Journal of Scientific Computing ( IF 2.5 ) Pub Date : 2021-07-20 , DOI: 10.1007/s10915-021-01586-w Zexin Liu 1 , Akil Narayan 1
Associated to a finite measure on the real line with finite moments are recurrence coefficients in a three-term formula for orthogonal polynomials with respect to this measure. These recurrence coefficients are frequently inputs to modern computational tools that facilitate evaluation and manipulation of polynomials with respect to the measure, and such tasks are foundational in numerical approximation and quadrature.

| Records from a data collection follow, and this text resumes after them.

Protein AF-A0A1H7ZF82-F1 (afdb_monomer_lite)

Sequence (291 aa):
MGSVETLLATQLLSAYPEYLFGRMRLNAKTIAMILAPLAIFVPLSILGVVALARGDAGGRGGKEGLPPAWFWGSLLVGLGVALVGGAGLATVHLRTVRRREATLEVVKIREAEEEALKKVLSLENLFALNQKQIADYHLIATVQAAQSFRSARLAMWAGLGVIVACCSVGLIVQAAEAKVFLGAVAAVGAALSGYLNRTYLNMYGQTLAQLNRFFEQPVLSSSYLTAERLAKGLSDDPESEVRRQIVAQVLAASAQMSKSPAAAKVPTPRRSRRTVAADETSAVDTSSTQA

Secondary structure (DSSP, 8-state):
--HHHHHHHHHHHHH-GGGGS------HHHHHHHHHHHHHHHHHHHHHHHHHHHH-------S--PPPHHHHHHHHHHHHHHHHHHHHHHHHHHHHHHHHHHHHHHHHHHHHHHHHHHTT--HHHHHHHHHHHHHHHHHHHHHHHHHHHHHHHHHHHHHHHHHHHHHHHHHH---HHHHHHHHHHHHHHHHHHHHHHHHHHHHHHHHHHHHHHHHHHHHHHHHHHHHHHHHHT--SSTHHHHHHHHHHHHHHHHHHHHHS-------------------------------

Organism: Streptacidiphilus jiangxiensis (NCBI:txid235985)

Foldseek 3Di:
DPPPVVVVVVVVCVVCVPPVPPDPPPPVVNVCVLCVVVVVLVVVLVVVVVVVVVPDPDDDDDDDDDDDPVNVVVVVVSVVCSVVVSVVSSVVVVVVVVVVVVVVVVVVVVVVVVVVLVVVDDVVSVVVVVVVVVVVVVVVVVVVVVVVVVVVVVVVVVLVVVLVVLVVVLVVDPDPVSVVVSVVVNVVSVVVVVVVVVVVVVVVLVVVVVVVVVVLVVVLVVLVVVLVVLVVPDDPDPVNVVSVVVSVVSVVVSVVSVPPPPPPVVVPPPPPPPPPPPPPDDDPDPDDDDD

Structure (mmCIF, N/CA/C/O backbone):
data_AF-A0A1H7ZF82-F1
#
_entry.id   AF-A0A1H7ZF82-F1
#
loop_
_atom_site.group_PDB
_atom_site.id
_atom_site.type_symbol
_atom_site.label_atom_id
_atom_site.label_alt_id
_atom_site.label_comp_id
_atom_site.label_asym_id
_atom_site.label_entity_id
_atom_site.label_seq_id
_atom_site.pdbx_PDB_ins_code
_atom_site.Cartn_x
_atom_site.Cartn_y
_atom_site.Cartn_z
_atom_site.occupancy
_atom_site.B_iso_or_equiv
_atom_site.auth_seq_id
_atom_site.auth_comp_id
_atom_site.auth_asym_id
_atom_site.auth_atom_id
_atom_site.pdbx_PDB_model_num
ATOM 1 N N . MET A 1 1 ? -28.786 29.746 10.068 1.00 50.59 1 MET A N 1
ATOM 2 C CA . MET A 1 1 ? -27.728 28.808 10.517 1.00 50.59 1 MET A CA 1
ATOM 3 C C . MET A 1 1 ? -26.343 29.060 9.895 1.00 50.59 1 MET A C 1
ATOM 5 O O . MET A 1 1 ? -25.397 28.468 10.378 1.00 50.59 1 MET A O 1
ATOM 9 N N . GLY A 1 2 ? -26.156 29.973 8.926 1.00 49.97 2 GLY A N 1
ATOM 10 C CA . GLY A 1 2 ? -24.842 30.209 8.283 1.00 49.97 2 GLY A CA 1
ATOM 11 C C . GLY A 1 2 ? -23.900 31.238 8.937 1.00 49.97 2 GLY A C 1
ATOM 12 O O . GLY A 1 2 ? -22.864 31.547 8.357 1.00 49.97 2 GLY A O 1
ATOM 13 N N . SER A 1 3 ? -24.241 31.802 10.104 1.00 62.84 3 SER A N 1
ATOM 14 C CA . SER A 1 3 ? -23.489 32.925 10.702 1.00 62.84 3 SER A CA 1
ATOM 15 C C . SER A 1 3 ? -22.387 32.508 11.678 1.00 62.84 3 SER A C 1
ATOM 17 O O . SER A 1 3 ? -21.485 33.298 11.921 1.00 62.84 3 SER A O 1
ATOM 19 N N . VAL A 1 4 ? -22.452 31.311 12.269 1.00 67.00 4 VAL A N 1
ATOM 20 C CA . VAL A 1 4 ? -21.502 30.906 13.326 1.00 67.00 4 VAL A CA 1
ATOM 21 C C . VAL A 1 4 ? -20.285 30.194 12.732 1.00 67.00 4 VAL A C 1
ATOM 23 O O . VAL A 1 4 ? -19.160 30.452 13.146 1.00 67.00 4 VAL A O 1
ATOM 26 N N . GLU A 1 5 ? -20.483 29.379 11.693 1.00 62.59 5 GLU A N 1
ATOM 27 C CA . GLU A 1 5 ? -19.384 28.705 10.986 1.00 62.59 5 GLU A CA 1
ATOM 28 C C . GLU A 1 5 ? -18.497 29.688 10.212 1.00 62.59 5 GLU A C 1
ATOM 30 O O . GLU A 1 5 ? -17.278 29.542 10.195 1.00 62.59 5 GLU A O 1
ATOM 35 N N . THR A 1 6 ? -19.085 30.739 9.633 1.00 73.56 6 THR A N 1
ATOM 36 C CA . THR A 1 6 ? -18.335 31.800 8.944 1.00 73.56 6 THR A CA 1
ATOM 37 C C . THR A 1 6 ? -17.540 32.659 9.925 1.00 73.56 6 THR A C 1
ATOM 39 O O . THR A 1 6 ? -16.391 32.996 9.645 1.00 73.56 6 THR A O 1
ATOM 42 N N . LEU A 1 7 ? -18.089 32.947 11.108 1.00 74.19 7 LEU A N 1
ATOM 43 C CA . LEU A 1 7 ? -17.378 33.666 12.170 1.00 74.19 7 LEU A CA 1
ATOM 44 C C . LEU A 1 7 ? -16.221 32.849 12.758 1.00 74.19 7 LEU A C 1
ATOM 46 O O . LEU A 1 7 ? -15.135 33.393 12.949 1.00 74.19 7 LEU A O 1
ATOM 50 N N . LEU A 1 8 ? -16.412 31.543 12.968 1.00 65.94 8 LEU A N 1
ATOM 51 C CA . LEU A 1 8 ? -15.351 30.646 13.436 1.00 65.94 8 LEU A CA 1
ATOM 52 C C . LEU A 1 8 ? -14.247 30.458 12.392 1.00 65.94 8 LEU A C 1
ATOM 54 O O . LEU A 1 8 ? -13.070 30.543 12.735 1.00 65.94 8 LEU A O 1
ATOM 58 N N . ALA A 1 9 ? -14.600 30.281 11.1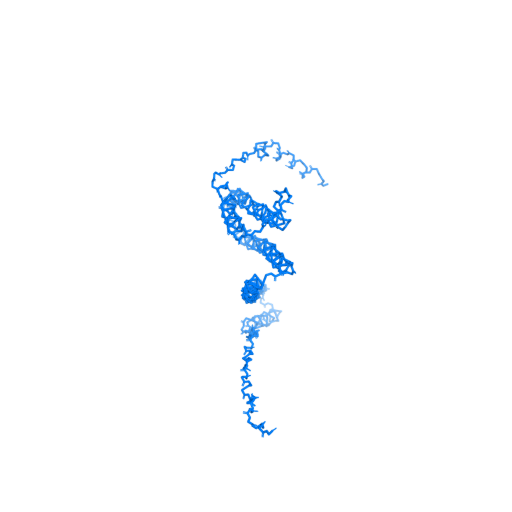16 1.00 63.69 9 ALA A N 1
ATOM 59 C CA . ALA A 1 9 ? -13.618 30.183 10.037 1.00 63.69 9 ALA A CA 1
ATOM 60 C C . ALA A 1 9 ? -12.809 31.481 9.881 1.00 63.69 9 ALA A C 1
ATOM 62 O O . ALA A 1 9 ? -11.601 31.432 9.661 1.00 63.69 9 ALA A O 1
ATOM 63 N N . THR A 1 10 ? -13.452 32.640 10.054 1.00 74.00 10 THR A N 1
ATOM 64 C CA . THR A 1 10 ? -12.789 33.946 9.936 1.00 74.00 10 THR A CA 1
ATOM 65 C C . THR A 1 10 ? -11.880 34.236 11.134 1.00 74.00 10 THR A C 1
ATOM 67 O O . THR A 1 10 ? -10.760 34.702 10.936 1.00 74.00 10 THR A O 1
ATOM 70 N N . GLN A 1 11 ? -12.295 33.895 12.362 1.00 75.69 11 GLN A N 1
ATOM 71 C CA . GLN A 1 11 ? -11.430 34.027 13.542 1.00 75.69 11 GLN A CA 1
ATOM 72 C C . GLN A 1 11 ? -10.230 33.076 13.505 1.00 75.69 11 GLN A C 1
ATOM 74 O O . GLN A 1 11 ? -9.118 33.483 13.846 1.00 75.69 11 GLN A O 1
ATOM 79 N N . LEU A 1 12 ? -10.427 31.836 13.045 1.00 62.66 12 LEU A N 1
ATOM 80 C CA . LEU A 1 12 ? -9.332 30.880 12.880 1.00 62.66 12 LEU A CA 1
ATOM 81 C C . LEU A 1 12 ? -8.348 31.328 11.792 1.00 62.66 12 LEU A C 1
ATOM 83 O O . LEU A 1 12 ? -7.143 31.178 11.974 1.00 62.66 12 LEU A O 1
ATOM 87 N N . LEU A 1 13 ? -8.826 31.943 10.702 1.00 61.56 13 LEU A N 1
ATOM 88 C CA . LEU A 1 13 ? -7.939 32.503 9.677 1.00 61.56 13 LEU A CA 1
ATOM 89 C C . LEU A 1 13 ? -7.150 33.724 10.171 1.00 61.56 13 LEU A C 1
ATOM 91 O O . LEU A 1 13 ? -5.986 33.874 9.802 1.00 61.56 13 LEU A O 1
ATOM 95 N N . SER A 1 14 ? -7.743 34.589 11.003 1.00 72.94 14 SER A N 1
ATOM 96 C CA . SER A 1 14 ? -7.045 35.778 11.513 1.00 72.94 14 SER A CA 1
ATOM 97 C C . SER A 1 14 ? -6.037 35.470 12.621 1.00 72.94 14 SER A C 1
ATOM 99 O O . SER A 1 14 ? -5.083 36.221 12.797 1.00 72.94 14 SER A O 1
ATOM 101 N N . ALA A 1 15 ? -6.229 34.377 13.365 1.00 71.75 15 ALA A N 1
ATOM 102 C CA . ALA A 1 15 ? -5.350 34.000 14.472 1.00 71.75 15 ALA A CA 1
ATOM 103 C C . ALA A 1 15 ? -4.009 33.388 14.016 1.00 71.75 15 ALA A C 1
ATOM 105 O O . ALA A 1 15 ? -3.062 33.353 14.801 1.00 71.75 15 ALA A O 1
ATOM 106 N N . TYR A 1 16 ? -3.897 32.936 12.758 1.00 55.38 16 TYR A N 1
ATOM 107 C CA . TYR A 1 16 ? -2.737 32.172 12.276 1.00 55.38 16 TYR A CA 1
ATOM 108 C C . TYR A 1 16 ? -2.204 32.617 10.893 1.00 55.38 16 TYR A C 1
ATOM 110 O O . TYR A 1 16 ? -2.043 31.783 9.997 1.00 55.38 16 TYR A O 1
ATOM 118 N N . PRO A 1 17 ? -1.860 33.907 10.686 1.00 48.22 17 PRO A N 1
ATOM 119 C CA . PRO A 1 17 ? -1.382 34.404 9.390 1.00 48.22 17 PRO A CA 1
ATOM 120 C C . PRO A 1 17 ? -0.032 33.799 8.955 1.00 48.22 17 PRO A C 1
ATOM 122 O O . PRO A 1 17 ? 0.250 33.722 7.760 1.00 48.22 17 PRO A O 1
ATOM 125 N N . GLU A 1 18 ? 0.785 33.297 9.891 1.00 50.50 18 GLU A N 1
ATOM 126 C CA . GLU A 1 18 ? 2.075 32.661 9.575 1.00 50.50 18 GLU A CA 1
ATOM 127 C C . GLU A 1 18 ? 1.962 31.239 8.983 1.00 50.50 18 GLU A C 1
ATOM 129 O O . GLU A 1 18 ? 2.928 30.733 8.409 1.00 50.50 18 GLU A O 1
ATOM 134 N N . TYR A 1 19 ? 0.789 30.593 9.042 1.00 50.94 19 TYR A N 1
ATOM 135 C CA . TYR A 1 19 ? 0.618 29.203 8.586 1.00 50.94 19 TYR A CA 1
ATOM 136 C C . TYR A 1 19 ? 0.420 29.053 7.070 1.00 50.94 19 TYR A C 1
ATOM 138 O O . TYR A 1 19 ? 0.651 27.976 6.521 1.00 50.94 19 TYR A O 1
ATOM 146 N N . LEU A 1 20 ? 0.055 30.124 6.357 1.00 45.69 20 LEU A N 1
ATOM 147 C CA . LEU A 1 20 ? -0.146 30.079 4.901 1.00 45.69 20 LEU A CA 1
ATOM 148 C C . LEU A 1 20 ? 1.156 30.231 4.093 1.00 45.69 20 LEU A C 1
ATOM 150 O O . LEU A 1 20 ? 1.183 29.875 2.917 1.00 45.69 20 LEU A O 1
ATOM 154 N N . PHE A 1 21 ? 2.249 30.683 4.721 1.00 47.59 21 PHE A N 1
ATOM 155 C CA . PHE A 1 21 ? 3.546 30.921 4.065 1.00 47.59 21 PHE A CA 1
ATOM 156 C C . PHE A 1 21 ? 4.750 30.297 4.801 1.00 47.59 21 PHE A C 1
ATOM 158 O O . PHE A 1 21 ? 5.904 30.674 4.577 1.00 47.59 21 PHE A O 1
ATOM 165 N N . GLY A 1 22 ? 4.502 29.291 5.647 1.00 42.50 22 GLY A N 1
ATOM 166 C CA . GLY A 1 22 ? 5.517 28.550 6.400 1.00 42.50 22 GLY A CA 1
ATOM 167 C C . GLY A 1 22 ? 6.495 27.761 5.517 1.00 42.50 22 GLY A C 1
ATOM 168 O O . GLY A 1 22 ? 6.284 26.591 5.215 1.00 42.50 22 GLY A O 1
ATOM 169 N N . ARG A 1 23 ? 7.574 28.434 5.097 1.00 46.38 23 ARG A N 1
ATOM 170 C CA . ARG A 1 23 ? 8.895 27.925 4.667 1.00 46.38 23 ARG A CA 1
ATOM 171 C C . ARG A 1 23 ? 8.938 26.478 4.144 1.00 46.38 23 ARG A C 1
ATOM 173 O O . ARG A 1 23 ? 9.375 25.561 4.837 1.00 46.38 23 ARG A O 1
ATOM 180 N N . MET A 1 24 ? 8.716 26.310 2.839 1.00 43.25 24 MET A N 1
ATOM 181 C CA . MET A 1 24 ? 9.292 25.196 2.071 1.00 43.25 24 MET A CA 1
ATOM 182 C C . MET A 1 24 ? 10.825 25.347 1.985 1.00 43.25 24 MET A C 1
ATOM 184 O O . MET A 1 24 ? 11.385 25.655 0.937 1.00 43.25 24 MET A O 1
ATOM 188 N N . ARG A 1 25 ? 11.548 25.120 3.086 1.00 50.91 25 ARG A N 1
ATOM 189 C CA . ARG A 1 25 ? 12.953 24.711 2.982 1.00 50.91 25 ARG A CA 1
ATOM 190 C C . ARG A 1 25 ? 12.935 23.236 2.606 1.00 50.91 25 ARG A C 1
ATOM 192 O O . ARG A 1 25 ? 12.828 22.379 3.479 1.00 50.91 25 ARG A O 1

Although the recurrence coefficients for classical measures are known explicitly, those for nonclassical measures must typically be numerically computed. We survey and review existing approaches for computing these recurrence coefficients for univariate orthogonal polynomial families and propose a novel “predictor–corrector” algorithm for a general class of continuous measures. We combine the predictor–corrector scheme with a stabilized Lanczos procedure for a new hybrid algorithm that computes recurrence coefficients for a fairly wide class of measures that can have both continuous and discrete parts. We evaluate the new algorithms against existing methods in terms of accuracy and efficiency.
中文翻译:
关于单变量正交多项式递归系数的计算
与具有有限矩的实线上的有限度量相关联的是关于该度量的正交多项式的三项公式中的递推系数。这些递推系数通常是现代计算工具的输入,这些工具有助于评估和操作与度量相关的多项式,并且此类任务是数值逼近和求积的基础。尽管经典测度的递推系数是明确已知的,但非经典测度的递推系数通常必须进行数值计算。我们调查和审查了计算单变量正交多项式族的这些递推系数的现有方法,并提出了一种新的“预测器-校正器”算法,用于一般的连续测量类。我们将预测器-校正器方案与稳定的 Lanczos 程序相结合,用于一种新的混合算法,该算法可以计算具有连续和离散部分的相当广泛的度量类别的递归系数。我们在准确性和效率方面根据现有方法评估新算法。